*EXERCISE DETAILS*
Begin at the line containing "ATOM 100 O O" in the entries below and end at the line containing "ATOM 123 C C"; transcribe that range exactly and nothing outside it.

● ● ● ●

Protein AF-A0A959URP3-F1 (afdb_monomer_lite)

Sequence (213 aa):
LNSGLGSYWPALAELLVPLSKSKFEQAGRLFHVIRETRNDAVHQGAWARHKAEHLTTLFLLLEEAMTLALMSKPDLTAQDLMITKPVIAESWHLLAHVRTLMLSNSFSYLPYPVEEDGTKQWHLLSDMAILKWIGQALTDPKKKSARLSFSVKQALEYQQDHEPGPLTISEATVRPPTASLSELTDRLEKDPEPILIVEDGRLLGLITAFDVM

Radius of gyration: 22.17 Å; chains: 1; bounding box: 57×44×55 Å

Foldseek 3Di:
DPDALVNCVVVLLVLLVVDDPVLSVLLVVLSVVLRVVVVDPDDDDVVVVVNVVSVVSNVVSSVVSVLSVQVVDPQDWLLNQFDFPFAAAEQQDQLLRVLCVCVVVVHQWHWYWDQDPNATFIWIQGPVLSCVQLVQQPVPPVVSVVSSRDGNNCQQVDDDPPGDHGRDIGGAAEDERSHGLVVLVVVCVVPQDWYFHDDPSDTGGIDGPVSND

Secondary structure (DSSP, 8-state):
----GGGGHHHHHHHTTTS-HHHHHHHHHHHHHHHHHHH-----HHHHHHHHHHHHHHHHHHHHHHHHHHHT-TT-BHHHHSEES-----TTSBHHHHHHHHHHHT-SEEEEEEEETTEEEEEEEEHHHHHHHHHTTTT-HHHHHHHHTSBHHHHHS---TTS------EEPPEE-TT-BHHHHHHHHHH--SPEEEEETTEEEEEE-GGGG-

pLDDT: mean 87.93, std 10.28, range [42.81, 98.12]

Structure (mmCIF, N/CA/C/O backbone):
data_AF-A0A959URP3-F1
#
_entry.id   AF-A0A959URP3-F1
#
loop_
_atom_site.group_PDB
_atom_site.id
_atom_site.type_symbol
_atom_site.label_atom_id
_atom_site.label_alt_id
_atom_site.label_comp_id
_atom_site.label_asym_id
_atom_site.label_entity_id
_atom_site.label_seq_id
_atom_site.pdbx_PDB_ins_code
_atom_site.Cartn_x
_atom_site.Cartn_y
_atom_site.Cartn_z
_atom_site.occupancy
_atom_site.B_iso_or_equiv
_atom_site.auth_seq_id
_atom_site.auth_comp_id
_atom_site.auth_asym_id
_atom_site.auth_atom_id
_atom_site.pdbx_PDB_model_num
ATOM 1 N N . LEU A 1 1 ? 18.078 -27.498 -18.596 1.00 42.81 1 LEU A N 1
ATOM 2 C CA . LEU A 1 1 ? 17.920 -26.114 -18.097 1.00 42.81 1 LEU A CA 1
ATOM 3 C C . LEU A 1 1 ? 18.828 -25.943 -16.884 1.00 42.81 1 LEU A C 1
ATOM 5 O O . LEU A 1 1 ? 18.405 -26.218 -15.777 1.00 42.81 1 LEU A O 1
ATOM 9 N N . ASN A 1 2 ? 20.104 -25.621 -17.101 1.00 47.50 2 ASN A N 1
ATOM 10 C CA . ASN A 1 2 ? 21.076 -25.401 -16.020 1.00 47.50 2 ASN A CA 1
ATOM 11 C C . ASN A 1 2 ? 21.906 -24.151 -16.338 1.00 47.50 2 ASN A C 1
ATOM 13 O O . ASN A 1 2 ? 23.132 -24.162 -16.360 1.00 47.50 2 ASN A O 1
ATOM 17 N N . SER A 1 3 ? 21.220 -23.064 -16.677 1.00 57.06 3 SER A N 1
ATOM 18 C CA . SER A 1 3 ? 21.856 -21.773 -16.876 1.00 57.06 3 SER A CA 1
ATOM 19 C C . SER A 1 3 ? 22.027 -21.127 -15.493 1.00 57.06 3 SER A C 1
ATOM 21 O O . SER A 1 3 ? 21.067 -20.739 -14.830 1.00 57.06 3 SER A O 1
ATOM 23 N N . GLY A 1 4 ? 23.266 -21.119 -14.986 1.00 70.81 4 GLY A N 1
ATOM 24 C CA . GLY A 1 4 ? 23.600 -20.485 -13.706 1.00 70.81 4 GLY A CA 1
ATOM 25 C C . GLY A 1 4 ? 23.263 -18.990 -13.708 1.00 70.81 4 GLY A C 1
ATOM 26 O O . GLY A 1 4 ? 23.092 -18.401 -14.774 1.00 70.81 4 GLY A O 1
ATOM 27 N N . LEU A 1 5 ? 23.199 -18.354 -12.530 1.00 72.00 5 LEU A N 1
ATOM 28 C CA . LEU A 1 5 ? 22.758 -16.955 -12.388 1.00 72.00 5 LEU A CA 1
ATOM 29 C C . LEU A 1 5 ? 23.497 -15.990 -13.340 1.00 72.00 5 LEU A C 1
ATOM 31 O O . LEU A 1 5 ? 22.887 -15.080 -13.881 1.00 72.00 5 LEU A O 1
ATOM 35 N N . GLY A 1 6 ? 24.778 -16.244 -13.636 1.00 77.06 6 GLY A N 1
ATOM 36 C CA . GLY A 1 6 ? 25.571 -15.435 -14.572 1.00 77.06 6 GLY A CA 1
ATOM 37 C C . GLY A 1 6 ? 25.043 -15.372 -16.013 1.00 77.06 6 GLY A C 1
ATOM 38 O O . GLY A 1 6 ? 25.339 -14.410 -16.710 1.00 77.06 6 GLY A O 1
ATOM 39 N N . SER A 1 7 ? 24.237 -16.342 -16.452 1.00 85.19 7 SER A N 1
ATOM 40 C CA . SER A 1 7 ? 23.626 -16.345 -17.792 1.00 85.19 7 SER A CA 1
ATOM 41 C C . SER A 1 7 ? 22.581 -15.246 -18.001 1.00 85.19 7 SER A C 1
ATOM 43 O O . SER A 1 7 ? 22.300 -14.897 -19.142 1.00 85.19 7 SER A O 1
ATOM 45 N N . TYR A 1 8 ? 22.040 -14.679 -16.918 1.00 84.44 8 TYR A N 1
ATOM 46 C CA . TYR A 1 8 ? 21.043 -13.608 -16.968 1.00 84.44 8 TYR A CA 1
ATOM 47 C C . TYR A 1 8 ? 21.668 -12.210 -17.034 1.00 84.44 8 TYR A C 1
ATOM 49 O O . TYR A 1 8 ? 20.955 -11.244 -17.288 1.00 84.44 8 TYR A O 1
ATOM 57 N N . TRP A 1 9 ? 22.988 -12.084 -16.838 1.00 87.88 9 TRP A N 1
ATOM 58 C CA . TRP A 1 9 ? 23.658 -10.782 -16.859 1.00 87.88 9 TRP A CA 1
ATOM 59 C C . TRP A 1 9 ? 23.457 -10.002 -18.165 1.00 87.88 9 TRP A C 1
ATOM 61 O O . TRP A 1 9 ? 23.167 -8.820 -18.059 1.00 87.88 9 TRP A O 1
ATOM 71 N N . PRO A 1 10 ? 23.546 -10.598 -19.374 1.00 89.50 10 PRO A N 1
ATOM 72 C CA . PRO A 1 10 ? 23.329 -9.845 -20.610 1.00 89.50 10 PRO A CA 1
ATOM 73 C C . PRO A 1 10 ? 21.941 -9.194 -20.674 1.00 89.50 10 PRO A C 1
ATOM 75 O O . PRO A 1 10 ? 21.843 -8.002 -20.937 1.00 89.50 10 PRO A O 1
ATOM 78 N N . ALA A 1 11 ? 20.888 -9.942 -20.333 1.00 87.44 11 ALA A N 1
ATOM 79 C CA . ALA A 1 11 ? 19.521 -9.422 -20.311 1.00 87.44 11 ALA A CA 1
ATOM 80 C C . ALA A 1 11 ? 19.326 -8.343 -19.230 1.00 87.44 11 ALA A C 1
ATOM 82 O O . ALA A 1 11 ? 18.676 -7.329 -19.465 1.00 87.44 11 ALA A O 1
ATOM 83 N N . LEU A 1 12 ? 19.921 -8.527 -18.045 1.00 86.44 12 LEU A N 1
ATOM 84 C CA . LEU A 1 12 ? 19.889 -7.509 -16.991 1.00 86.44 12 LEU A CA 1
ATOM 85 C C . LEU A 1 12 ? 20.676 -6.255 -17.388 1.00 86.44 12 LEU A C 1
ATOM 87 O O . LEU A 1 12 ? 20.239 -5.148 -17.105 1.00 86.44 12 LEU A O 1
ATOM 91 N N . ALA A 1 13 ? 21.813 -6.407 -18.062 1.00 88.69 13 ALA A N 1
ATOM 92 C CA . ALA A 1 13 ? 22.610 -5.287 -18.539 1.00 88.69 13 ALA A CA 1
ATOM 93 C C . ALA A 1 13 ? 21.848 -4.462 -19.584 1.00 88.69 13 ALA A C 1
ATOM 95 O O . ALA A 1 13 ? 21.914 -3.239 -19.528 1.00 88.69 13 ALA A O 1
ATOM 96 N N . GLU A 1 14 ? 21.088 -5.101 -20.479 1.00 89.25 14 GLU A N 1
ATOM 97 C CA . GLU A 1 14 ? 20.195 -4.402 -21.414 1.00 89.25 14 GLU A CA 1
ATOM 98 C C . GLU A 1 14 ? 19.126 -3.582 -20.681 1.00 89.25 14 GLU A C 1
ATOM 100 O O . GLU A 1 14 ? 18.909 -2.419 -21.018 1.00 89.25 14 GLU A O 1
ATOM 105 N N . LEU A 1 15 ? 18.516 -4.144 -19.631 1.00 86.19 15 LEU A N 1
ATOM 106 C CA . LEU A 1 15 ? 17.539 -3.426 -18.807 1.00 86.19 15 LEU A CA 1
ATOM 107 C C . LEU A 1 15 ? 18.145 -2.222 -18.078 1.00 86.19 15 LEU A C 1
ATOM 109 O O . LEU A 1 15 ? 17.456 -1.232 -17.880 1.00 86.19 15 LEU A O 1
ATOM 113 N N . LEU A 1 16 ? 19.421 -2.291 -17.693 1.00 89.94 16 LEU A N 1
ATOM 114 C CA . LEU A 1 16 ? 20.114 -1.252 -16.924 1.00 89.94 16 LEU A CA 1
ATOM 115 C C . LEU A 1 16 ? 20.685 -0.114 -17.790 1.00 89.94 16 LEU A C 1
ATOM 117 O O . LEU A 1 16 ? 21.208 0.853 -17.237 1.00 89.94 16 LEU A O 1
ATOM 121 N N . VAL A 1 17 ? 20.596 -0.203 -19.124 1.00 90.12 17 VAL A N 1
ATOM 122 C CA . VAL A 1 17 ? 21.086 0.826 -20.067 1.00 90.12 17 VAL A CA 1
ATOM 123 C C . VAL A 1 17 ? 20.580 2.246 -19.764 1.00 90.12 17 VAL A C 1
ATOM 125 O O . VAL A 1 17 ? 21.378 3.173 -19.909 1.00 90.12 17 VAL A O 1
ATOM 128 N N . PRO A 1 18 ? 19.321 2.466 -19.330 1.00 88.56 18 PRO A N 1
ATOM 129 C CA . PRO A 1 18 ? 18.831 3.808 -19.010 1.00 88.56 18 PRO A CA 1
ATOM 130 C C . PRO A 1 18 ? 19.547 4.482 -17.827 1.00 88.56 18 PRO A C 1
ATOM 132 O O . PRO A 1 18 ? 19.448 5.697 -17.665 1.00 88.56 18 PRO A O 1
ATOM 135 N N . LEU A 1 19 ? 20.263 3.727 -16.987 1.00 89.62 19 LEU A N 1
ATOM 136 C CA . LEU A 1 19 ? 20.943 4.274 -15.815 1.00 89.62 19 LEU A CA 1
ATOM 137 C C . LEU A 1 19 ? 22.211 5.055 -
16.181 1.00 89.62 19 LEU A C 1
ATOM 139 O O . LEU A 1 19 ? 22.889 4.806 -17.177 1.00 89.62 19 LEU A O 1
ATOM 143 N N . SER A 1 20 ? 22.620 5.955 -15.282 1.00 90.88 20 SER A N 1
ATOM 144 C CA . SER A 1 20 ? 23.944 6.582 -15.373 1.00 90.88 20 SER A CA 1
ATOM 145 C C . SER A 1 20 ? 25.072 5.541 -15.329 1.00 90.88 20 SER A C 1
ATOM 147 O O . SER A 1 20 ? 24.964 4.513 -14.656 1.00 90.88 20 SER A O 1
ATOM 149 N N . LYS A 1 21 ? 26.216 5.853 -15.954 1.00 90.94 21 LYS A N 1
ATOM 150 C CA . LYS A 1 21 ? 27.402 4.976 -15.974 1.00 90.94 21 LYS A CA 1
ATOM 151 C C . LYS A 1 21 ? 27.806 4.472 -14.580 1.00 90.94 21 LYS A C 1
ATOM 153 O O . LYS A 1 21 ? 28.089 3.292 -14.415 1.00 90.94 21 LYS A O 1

● ● ● ●

*ANSWER TO THIS TASK*
ATOM 100 O O . GLU A 1 14 ? 18.909 -2.419 -21.018 1.00 89.25 14 GLU A O 1
ATOM 105 N N . LEU A 1 15 ? 18.516 -4.144 -19.631 1.00 86.19 15 LEU A N 1
ATOM 106 C CA . LEU A 1 15 ? 17.539 -3.426 -18.807 1.00 86.19 15 LEU A CA 1
ATOM 107 C C . LEU A 1 15 ? 18.145 -2.222 -18.078 1.00 86.19 15 LEU A C 1
ATOM 109 O O . LEU A 1 15 ? 17.456 -1.232 -17.880 1.00 86.19 15 LEU A O 1
ATOM 113 N N . LEU A 1 16 ? 19.421 -2.291 -17.693 1.00 89.94 16 LEU A N 1
ATOM 114 C CA . LEU A 1 16 ? 20.114 -1.252 -16.924 1.00 89.94 16 LEU A CA 1
ATOM 115 C C . LEU A 1 16 ? 20.685 -0.114 -17.790 1.00 89.94 16 LEU A C 1
ATOM 117 O O . LEU A 1 16 ? 21.208 0.853 -17.237 1.00 89.94 16 LEU A O 1
ATOM 121 N N . VAL A 1 17 ? 20.596 -0.203 -19.124 1.00 90.12 17 VAL A N 1
ATOM 122 C CA . VAL A 1 17 ? 21.086 0.826 -20.067 1.00 90.12 17 VAL A CA 1
ATOM 123 C C . VAL A 1 17 ? 20.580 2.246 -19.764 1.00 90.12 17 VAL A C 1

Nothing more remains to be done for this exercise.